If, in the opinion of the attending veterinarian, the horse(s) requires
prompt surgical intervention and/or intensive care in order to save its
life, SHIP THE HORSE to an appropriate equine veterinary clinic. In case
of severe colic, exploratory surgery is necessary to discover what is
causing the pain. This surgery costs approximately $1800. At this point,
the attending veterinarian at the equine clinic can give the
_____________ representative a fairly good estimate of the probability
of survival and the costs.
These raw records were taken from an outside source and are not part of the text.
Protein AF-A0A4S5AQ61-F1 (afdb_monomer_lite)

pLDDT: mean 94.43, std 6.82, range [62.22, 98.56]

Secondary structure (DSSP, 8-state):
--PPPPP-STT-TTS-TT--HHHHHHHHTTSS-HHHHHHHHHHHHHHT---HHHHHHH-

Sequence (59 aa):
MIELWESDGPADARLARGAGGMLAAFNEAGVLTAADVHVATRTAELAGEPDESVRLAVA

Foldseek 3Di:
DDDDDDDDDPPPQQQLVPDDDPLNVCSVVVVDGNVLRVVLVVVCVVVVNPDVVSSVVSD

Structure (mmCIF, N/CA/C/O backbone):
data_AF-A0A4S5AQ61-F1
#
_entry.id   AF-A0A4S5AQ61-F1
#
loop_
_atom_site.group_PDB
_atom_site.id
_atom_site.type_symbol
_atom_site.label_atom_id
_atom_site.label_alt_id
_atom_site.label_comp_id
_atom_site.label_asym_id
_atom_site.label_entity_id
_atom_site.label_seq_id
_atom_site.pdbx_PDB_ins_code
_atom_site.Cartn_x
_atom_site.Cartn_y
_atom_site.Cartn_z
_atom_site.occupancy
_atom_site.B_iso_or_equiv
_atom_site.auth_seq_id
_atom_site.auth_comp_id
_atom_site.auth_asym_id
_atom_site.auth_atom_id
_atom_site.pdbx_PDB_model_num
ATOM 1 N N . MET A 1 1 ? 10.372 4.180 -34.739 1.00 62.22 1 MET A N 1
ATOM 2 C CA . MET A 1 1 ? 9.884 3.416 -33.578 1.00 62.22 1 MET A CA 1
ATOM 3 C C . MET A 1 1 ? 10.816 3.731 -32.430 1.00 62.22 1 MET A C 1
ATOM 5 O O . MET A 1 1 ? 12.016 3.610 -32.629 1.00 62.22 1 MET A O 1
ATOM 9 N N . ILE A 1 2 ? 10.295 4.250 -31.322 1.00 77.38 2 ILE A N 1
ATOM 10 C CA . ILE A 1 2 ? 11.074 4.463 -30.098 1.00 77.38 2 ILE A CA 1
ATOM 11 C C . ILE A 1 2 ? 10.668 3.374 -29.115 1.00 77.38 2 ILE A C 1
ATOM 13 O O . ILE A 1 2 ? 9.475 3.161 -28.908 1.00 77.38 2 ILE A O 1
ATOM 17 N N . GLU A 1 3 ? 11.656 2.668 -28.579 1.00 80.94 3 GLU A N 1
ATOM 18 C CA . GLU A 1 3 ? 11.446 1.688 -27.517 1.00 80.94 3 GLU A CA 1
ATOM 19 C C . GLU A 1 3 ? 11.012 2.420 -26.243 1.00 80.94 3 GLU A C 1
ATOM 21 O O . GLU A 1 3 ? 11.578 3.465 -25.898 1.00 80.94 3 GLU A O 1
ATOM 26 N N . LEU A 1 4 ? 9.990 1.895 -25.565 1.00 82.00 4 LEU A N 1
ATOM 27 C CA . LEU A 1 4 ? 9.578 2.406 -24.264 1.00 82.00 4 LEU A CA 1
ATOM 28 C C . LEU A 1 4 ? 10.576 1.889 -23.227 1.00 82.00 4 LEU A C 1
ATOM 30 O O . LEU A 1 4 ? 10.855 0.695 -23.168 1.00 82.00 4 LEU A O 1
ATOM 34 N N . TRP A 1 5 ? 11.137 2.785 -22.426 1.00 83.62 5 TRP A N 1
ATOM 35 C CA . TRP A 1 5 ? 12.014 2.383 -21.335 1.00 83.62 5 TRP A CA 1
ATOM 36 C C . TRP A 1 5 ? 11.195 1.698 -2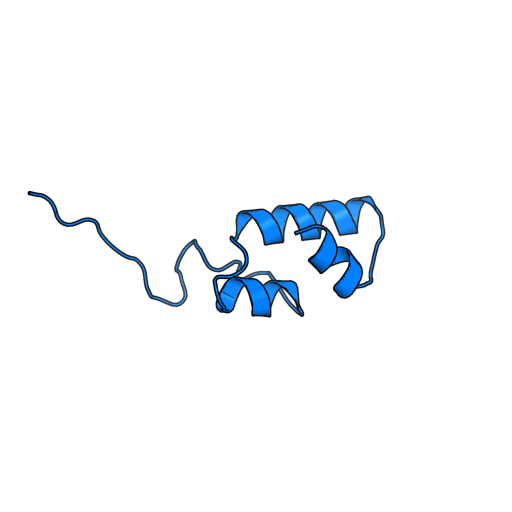0.234 1.00 83.62 5 TRP A C 1
ATOM 38 O O . TRP A 1 5 ? 10.221 2.275 -19.747 1.00 83.62 5 TRP A O 1
ATOM 48 N N . GLU A 1 6 ? 11.605 0.494 -19.835 1.00 82.81 6 GLU A N 1
ATOM 49 C CA . GLU A 1 6 ? 11.055 -0.224 -18.683 1.00 82.81 6 GLU A CA 1
ATOM 50 C C . GLU A 1 6 ? 12.002 -0.115 -17.483 1.00 82.81 6 GLU A C 1
ATOM 52 O O . GLU A 1 6 ? 13.225 -0.196 -17.617 1.00 82.81 6 GLU A O 1
ATOM 57 N N . SER A 1 7 ? 11.419 0.076 -16.298 1.00 85.25 7 SER A N 1
ATOM 58 C CA . SER A 1 7 ? 12.125 -0.002 -15.021 1.00 85.25 7 SER A CA 1
ATOM 59 C C . SER A 1 7 ? 11.805 -1.341 -14.369 1.00 85.25 7 SER A C 1
ATOM 61 O O . SER A 1 7 ? 10.636 -1.648 -14.159 1.00 85.25 7 SER A O 1
ATOM 63 N N . ASP A 1 8 ? 12.827 -2.128 -14.051 1.00 87.38 8 ASP A N 1
ATOM 64 C CA . ASP A 1 8 ? 12.709 -3.444 -13.408 1.00 87.38 8 ASP A CA 1
ATOM 65 C C . ASP A 1 8 ? 13.595 -3.573 -12.152 1.00 87.38 8 ASP A C 1
ATOM 67 O O . ASP A 1 8 ? 13.742 -4.649 -11.571 1.00 87.38 8 ASP A O 1
ATOM 71 N N . GLY A 1 9 ? 14.189 -2.461 -11.709 1.00 87.56 9 GLY A N 1
ATOM 72 C CA . GLY A 1 9 ? 15.126 -2.429 -10.591 1.00 87.56 9 GLY A CA 1
ATOM 73 C C . GLY A 1 9 ? 14.499 -2.074 -9.234 1.00 87.56 9 GLY A C 1
ATOM 74 O O . GLY A 1 9 ? 13.344 -1.666 -9.143 1.00 87.56 9 GLY A O 1
ATOM 75 N N . PRO A 1 10 ? 15.296 -2.091 -8.151 1.00 84.56 10 PRO A N 1
ATOM 76 C CA . PRO A 1 10 ? 14.840 -1.746 -6.795 1.00 84.56 10 PRO A CA 1
ATOM 77 C C . PRO A 1 10 ? 14.336 -0.303 -6.612 1.00 84.56 10 PRO A C 1
ATOM 79 O O . PRO A 1 10 ? 13.811 0.050 -5.558 1.00 84.56 10 PRO A O 1
ATOM 82 N N . ALA A 1 11 ? 14.576 0.564 -7.597 1.00 88.19 11 ALA A N 1
ATOM 83 C CA . ALA A 1 11 ? 14.123 1.952 -7.619 1.00 88.19 11 ALA A CA 1
ATOM 84 C C . ALA A 1 11 ? 12.925 2.165 -8.558 1.00 88.19 11 ALA A C 1
ATOM 86 O O . ALA A 1 11 ? 12.588 3.311 -8.850 1.00 88.19 11 ALA A O 1
ATOM 87 N N . ASP A 1 12 ? 12.305 1.084 -9.034 1.00 93.19 12 ASP A N 1
ATOM 88 C CA . ASP A 1 12 ? 11.087 1.158 -9.826 1.00 93.19 12 ASP A CA 1
ATOM 89 C C . ASP A 1 12 ? 9.991 1.891 -9.039 1.00 93.19 12 ASP A C 1
ATOM 91 O O . ASP A 1 12 ? 9.678 1.552 -7.896 1.00 93.19 12 ASP A O 1
ATOM 95 N N . ALA A 1 13 ? 9.403 2.909 -9.669 1.00 91.81 13 ALA A N 1
ATOM 96 C CA . ALA A 1 13 ? 8.352 3.739 -9.093 1.00 91.81 13 ALA A CA 1
ATOM 97 C C . ALA A 1 13 ? 7.074 2.953 -8.757 1.00 91.81 13 ALA A C 1
ATOM 99 O O . ALA A 1 13 ? 6.244 3.432 -7.984 1.00 91.81 13 ALA A O 1
ATOM 100 N N . ARG A 1 14 ? 6.906 1.751 -9.319 1.00 94.00 14 ARG A N 1
ATOM 101 C CA . ARG A 1 14 ? 5.805 0.844 -8.972 1.00 94.00 14 ARG A CA 1
ATOM 102 C C . ARG A 1 14 ? 5.948 0.246 -7.572 1.00 94.00 14 ARG A C 1
ATOM 104 O O . ARG A 1 14 ? 4.944 -0.205 -7.026 1.00 94.00 14 ARG A O 1
ATOM 111 N N . LEU A 1 15 ? 7.152 0.265 -6.992 1.00 96.50 15 LEU A N 1
ATOM 112 C CA . LEU A 1 15 ? 7.432 -0.259 -5.658 1.00 96.50 15 LEU A CA 1
ATOM 113 C C . LEU A 1 15 ? 7.252 0.825 -4.585 1.00 96.50 15 LEU A C 1
ATOM 115 O O . LEU A 1 15 ? 7.995 1.808 -4.515 1.00 96.50 15 LEU A O 1
ATOM 119 N N . ALA A 1 16 ? 6.304 0.614 -3.678 1.00 97.25 16 ALA A N 1
ATOM 120 C CA . ALA A 1 16 ? 6.056 1.450 -2.513 1.00 97.25 16 ALA A CA 1
ATOM 121 C C . ALA A 1 16 ? 7.084 1.156 -1.409 1.00 97.25 16 ALA A C 1
ATOM 123 O O . ALA A 1 16 ? 6.792 0.526 -0.399 1.00 97.25 16 ALA A O 1
ATOM 124 N N . ARG A 1 17 ? 8.313 1.648 -1.580 1.00 93.69 17 ARG A N 1
ATOM 125 C CA . ARG A 1 17 ? 9.473 1.338 -0.717 1.00 93.69 17 ARG A CA 1
ATOM 126 C C . ARG A 1 17 ? 9.333 1.668 0.777 1.00 93.69 17 ARG A C 1
ATOM 128 O O . ARG A 1 17 ? 10.154 1.214 1.568 1.00 93.69 17 ARG A O 1
ATOM 135 N N . GLY A 1 18 ? 8.370 2.509 1.153 1.00 93.12 18 GLY A N 1
ATOM 136 C CA . GLY A 1 18 ? 8.065 2.827 2.554 1.00 93.12 18 GLY A CA 1
ATOM 137 C C . GLY A 1 18 ? 7.020 1.905 3.187 1.00 93.12 18 GLY A C 1
ATOM 138 O O . GLY A 1 18 ? 6.733 2.045 4.372 1.00 93.12 18 GLY A O 1
ATOM 139 N N . ALA A 1 19 ? 6.422 1.004 2.406 1.00 95.81 19 ALA A N 1
ATOM 140 C CA . ALA A 1 19 ? 5.429 0.062 2.884 1.00 95.81 19 ALA A CA 1
ATOM 141 C C . ALA A 1 19 ? 6.077 -1.041 3.724 1.00 95.81 19 ALA A C 1
ATOM 143 O O . ALA A 1 19 ? 7.198 -1.472 3.461 1.00 95.81 19 ALA A O 1
ATOM 144 N N . GLY A 1 20 ? 5.330 -1.526 4.709 1.00 95.81 20 GLY A N 1
ATOM 145 C CA . GLY A 1 20 ? 5.641 -2.747 5.442 1.00 95.81 20 GLY A CA 1
ATOM 146 C C . GLY A 1 20 ? 4.456 -3.708 5.414 1.00 95.81 20 GLY A C 1
ATOM 147 O O . GLY A 1 20 ? 3.398 -3.391 4.860 1.00 95.81 20 GLY A O 1
ATOM 148 N N . GLY A 1 21 ? 4.641 -4.872 6.034 1.00 96.88 21 GLY A N 1
ATOM 149 C CA . GLY A 1 21 ? 3.556 -5.816 6.290 1.00 96.88 21 GLY A CA 1
ATOM 150 C C . GLY A 1 21 ? 2.842 -6.294 5.024 1.00 96.88 21 GLY A C 1
ATOM 151 O O . GLY A 1 21 ? 3.456 -6.485 3.970 1.00 96.88 21 GLY A O 1
ATOM 152 N N . MET A 1 22 ? 1.526 -6.483 5.130 1.00 98.38 22 MET A N 1
ATOM 153 C CA . MET A 1 22 ? 0.710 -7.033 4.038 1.00 98.38 22 MET A CA 1
ATOM 154 C C . MET A 1 22 ? 0.698 -6.155 2.775 1.00 98.38 22 MET A C 1
ATOM 156 O O . MET A 1 22 ? 0.767 -6.683 1.667 1.00 98.38 22 MET A O 1
ATOM 160 N N . LEU A 1 23 ? 0.658 -4.824 2.915 1.00 98.38 23 LEU A N 1
ATOM 161 C CA . LEU A 1 23 ? 0.649 -3.917 1.759 1.00 98.38 23 LEU A CA 1
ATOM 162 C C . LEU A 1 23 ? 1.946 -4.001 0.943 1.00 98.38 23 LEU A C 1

At this time, I authorize the _____________
representative to:
A.
Have the veterinarian do whatever is deemed necessary to try to save the
horse(s) without consideration of expense.
B Have the veterinarian do whatever they can to save the horse(s),
but limit the costs to $_________. If in the estimation of the
veterinarians the horse(s) cannot be saved for the limit I am setting,
the __________representative is authorized to have the horse(s)
euthanized.
**NOTE**
Most surgical colic cases end up costing in the $3500-$5000 range.
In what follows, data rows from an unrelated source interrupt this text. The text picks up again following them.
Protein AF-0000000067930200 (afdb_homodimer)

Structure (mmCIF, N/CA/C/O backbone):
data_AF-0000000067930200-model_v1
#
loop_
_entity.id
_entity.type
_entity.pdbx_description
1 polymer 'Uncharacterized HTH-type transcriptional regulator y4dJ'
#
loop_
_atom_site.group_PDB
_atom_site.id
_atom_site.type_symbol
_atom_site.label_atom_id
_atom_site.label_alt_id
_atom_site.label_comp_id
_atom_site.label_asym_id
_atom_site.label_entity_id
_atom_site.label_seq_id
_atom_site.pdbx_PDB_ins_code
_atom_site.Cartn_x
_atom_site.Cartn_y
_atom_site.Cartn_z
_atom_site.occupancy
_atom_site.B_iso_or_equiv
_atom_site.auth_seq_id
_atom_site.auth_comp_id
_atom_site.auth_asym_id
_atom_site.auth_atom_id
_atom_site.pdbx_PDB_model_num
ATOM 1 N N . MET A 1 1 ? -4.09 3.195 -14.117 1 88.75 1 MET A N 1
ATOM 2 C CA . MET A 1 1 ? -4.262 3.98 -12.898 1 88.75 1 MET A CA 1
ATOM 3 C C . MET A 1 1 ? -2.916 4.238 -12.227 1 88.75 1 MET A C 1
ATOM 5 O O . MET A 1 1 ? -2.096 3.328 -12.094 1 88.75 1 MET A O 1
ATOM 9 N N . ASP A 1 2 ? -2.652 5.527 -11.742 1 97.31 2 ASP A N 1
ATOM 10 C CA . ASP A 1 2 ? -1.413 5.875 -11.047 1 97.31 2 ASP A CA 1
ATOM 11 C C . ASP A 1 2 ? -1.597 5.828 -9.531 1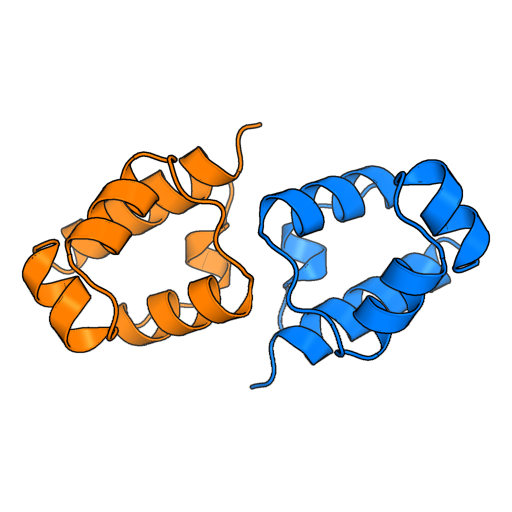 97.31 2 ASP A C 1
ATOM 13 O O . ASP A 1 2 ? -2.133 6.766 -8.938 1 97.31 2 ASP A O 1
ATOM 17 N N . MET A 1 3 ? -1.071 4.801 -8.945 1 98.5 3 MET A N 1
ATOM 18 C CA . MET A 1 3 ? -1.323 4.543 -7.531 1 98.5 3 MET A CA 1
ATOM 19 C C . MET A 1 3 ? -0.659 5.602 -6.66 1 98.5 3 MET A C 1
ATOM 21 O O . MET A 1 3 ? -1.147 5.914 -5.57 1 98.5 3 MET A O 1
ATOM 25 N N . ARG A 1 4 ? 0.413 6.121 -7.098 1 98.75 4 ARG A N 1
ATOM 26 C CA . ARG A 1 4 ? 1.061 7.188 -6.34 1 98.75 4 ARG A CA 1
ATOM 27 C C . ARG A 1 4 ? 0.159 8.414 -6.242 1 98.75 4 ARG A C 1
ATOM 29 O O . ARG A 1 4 ? 0.002 8.992 -5.164 1 98.75 4 ARG A O 1
ATOM 36 N N . GLN A 1 5 ? -0.397 8.773 -7.344 1 98.69 5 GLN A N 1
ATOM 37 C CA . GLN A 1 5 ? -1.303 9.922 -7.363 1 98.69 5 GLN A CA 1
ATOM 38 C C . GLN A 1 5 ? -2.561 9.641 -6.547 1 98.69 5 GLN A C 1
ATOM 40 O O . GLN A 1 5 ? -3.096 10.539 -5.891 1 98.69 5 GLN A O 1
ATOM 45 N N . LEU A 1 6 ? -3.053 8.414 -6.652 1 98.75 6 LEU A N 1
ATOM 46 C CA . LEU A 1 6 ? -4.238 8.023 -5.895 1 98.75 6 LEU A CA 1
ATOM 47 C C . LEU A 1 6 ? -4.008 8.211 -4.398 1 98.75 6 LEU A C 1
ATOM 49 O O . LEU A 1 6 ? -4.828 8.828 -3.713 1 98.75 6 LEU A O 1
ATOM 53 N N . VAL A 1 7 ? -2.889 7.664 -3.879 1 98.81 7 VAL A N 1
ATOM 54 C CA . VAL A 1 7 ? -2.59 7.777 -2.455 1 98.81 7 VAL A CA 1
ATOM 55 C C . VAL A 1 7 ? -2.42 9.25 -2.08 1 98.81 7 VAL A C 1
ATOM 57 O O . VAL A 1 7 ? -2.949 9.703 -1.062 1 98.81 7 VAL A O 1
ATOM 60 N N . GLY A 1 8 ? -1.697 9.938 -2.922 1 98.81 8 GLY A N 1
ATOM 61 C CA . GLY A 1 8 ? -1.494 11.359 -2.664 1 98.81 8 GLY A CA 1
ATOM 62 C C . GLY A 1 8 ? -2.793 12.133 -2.539 1 98.81 8 GLY A C 1
ATOM 63 O O . GLY A 1 8 ? -2.973 12.906 -1.595 1 98.81 8 GLY A O 1
ATOM 64 N N . ARG A 1 9 ? -3.686 11.93 -3.455 1 98.56 9 ARG A N 1
ATOM 65 C CA . ARG A 1 9 ? -4.961 12.633 -3.451 1 98.56 9 ARG A CA 1
ATOM 66 C C . ARG A 1 9 ? -5.777 12.289 -2.209 1 98.56 9 ARG A C 1
ATOM 68 O O . ARG A 1 9 ? -6.43 13.156 -1.627 1 98.56 9 ARG A O 1
ATOM 75 N N . ASN A 1 10 ? -5.758 11.047 -1.857 1 98.81 10 ASN A N 1
ATOM 76 C CA . ASN A 1 10 ? -6.496 10.633 -0.669 1 98.81 10 ASN A CA 1
ATOM 77 C C . ASN A 1 10 ? -5.918 11.266 0.596 1 98.81 10 ASN A C 1
ATOM 79 O O . ASN A 1 10 ? -6.664 11.664 1.489 1 98.81 10 ASN A O 1
ATOM 83 N N . VAL A 1 11 ? -4.621 11.336 0.667 1 98.88 11 VAL A N 1
ATOM 84 C CA . VAL A 1 11 ? -3.982 11.969 1.819 1 98.88 11 VAL A CA 1
ATOM 85 C C . VAL A 1 11 ? -4.371 13.445 1.887 1 98.88 11 VAL A C 1
ATOM 87 O O . VAL A 1 11 ? -4.738 13.945 2.953 1 98.88 11 VAL A O 1
ATOM 90 N N . ILE A 1 12 ? -4.312 14.086 0.728 1 98.81 12 ILE A N 1
ATOM 91 C CA . ILE A 1 12 ? -4.707 15.484 0.684 1 98.81 12 ILE A CA 1
ATOM 92 C C . ILE A 1 12 ? -6.141 15.633 1.188 1 98.81 12 ILE A C 1
ATOM 94 O O . ILE A 1 12 ? -6.41 16.438 2.082 1 98.81 12 ILE A O 1
ATOM 98 N N . SER A 1 13 ? -7.004 14.906 0.625 1 98.75 13 SER A N 1
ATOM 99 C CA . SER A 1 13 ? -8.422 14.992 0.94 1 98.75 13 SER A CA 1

However, some have been to $10,000 and above, depending on particular
cause and complications.
Please
circle the appropriate paragraph and initial. If you have marked the
second option, you MUST mark either A or B. BE ASSURED THAT
_______________ WILL MAKE EVERY EFFORT TO CONTACT YOU and will act in
the best interest of your horse(s) and within the limits you have
indicated.
I
have read the emergency care clause and authorize the actions I have
indicated above:
Date
Owner/Agent Signature
NAME OF HORSE(S) COVERED BY
THIS AGREEMENT
NOTE:
If your horse(s) is insured, you may required to do what is necessary to
save the animal regardless of cost to abide by the policy. Name,
address, and Phone number of insurance company:
PLEASE LIST ALL PHONE NUMBERS
WHERE WE SHOULD ATTEMPT TO CONTACT YOU.
Owner warrants that he or she owns the horse(s) and that there are no
liens against the horse(s). If an agent of Owner executes this
agreement, such agent warrants that he or she is duly authorized to act
for and on behalf of the owner.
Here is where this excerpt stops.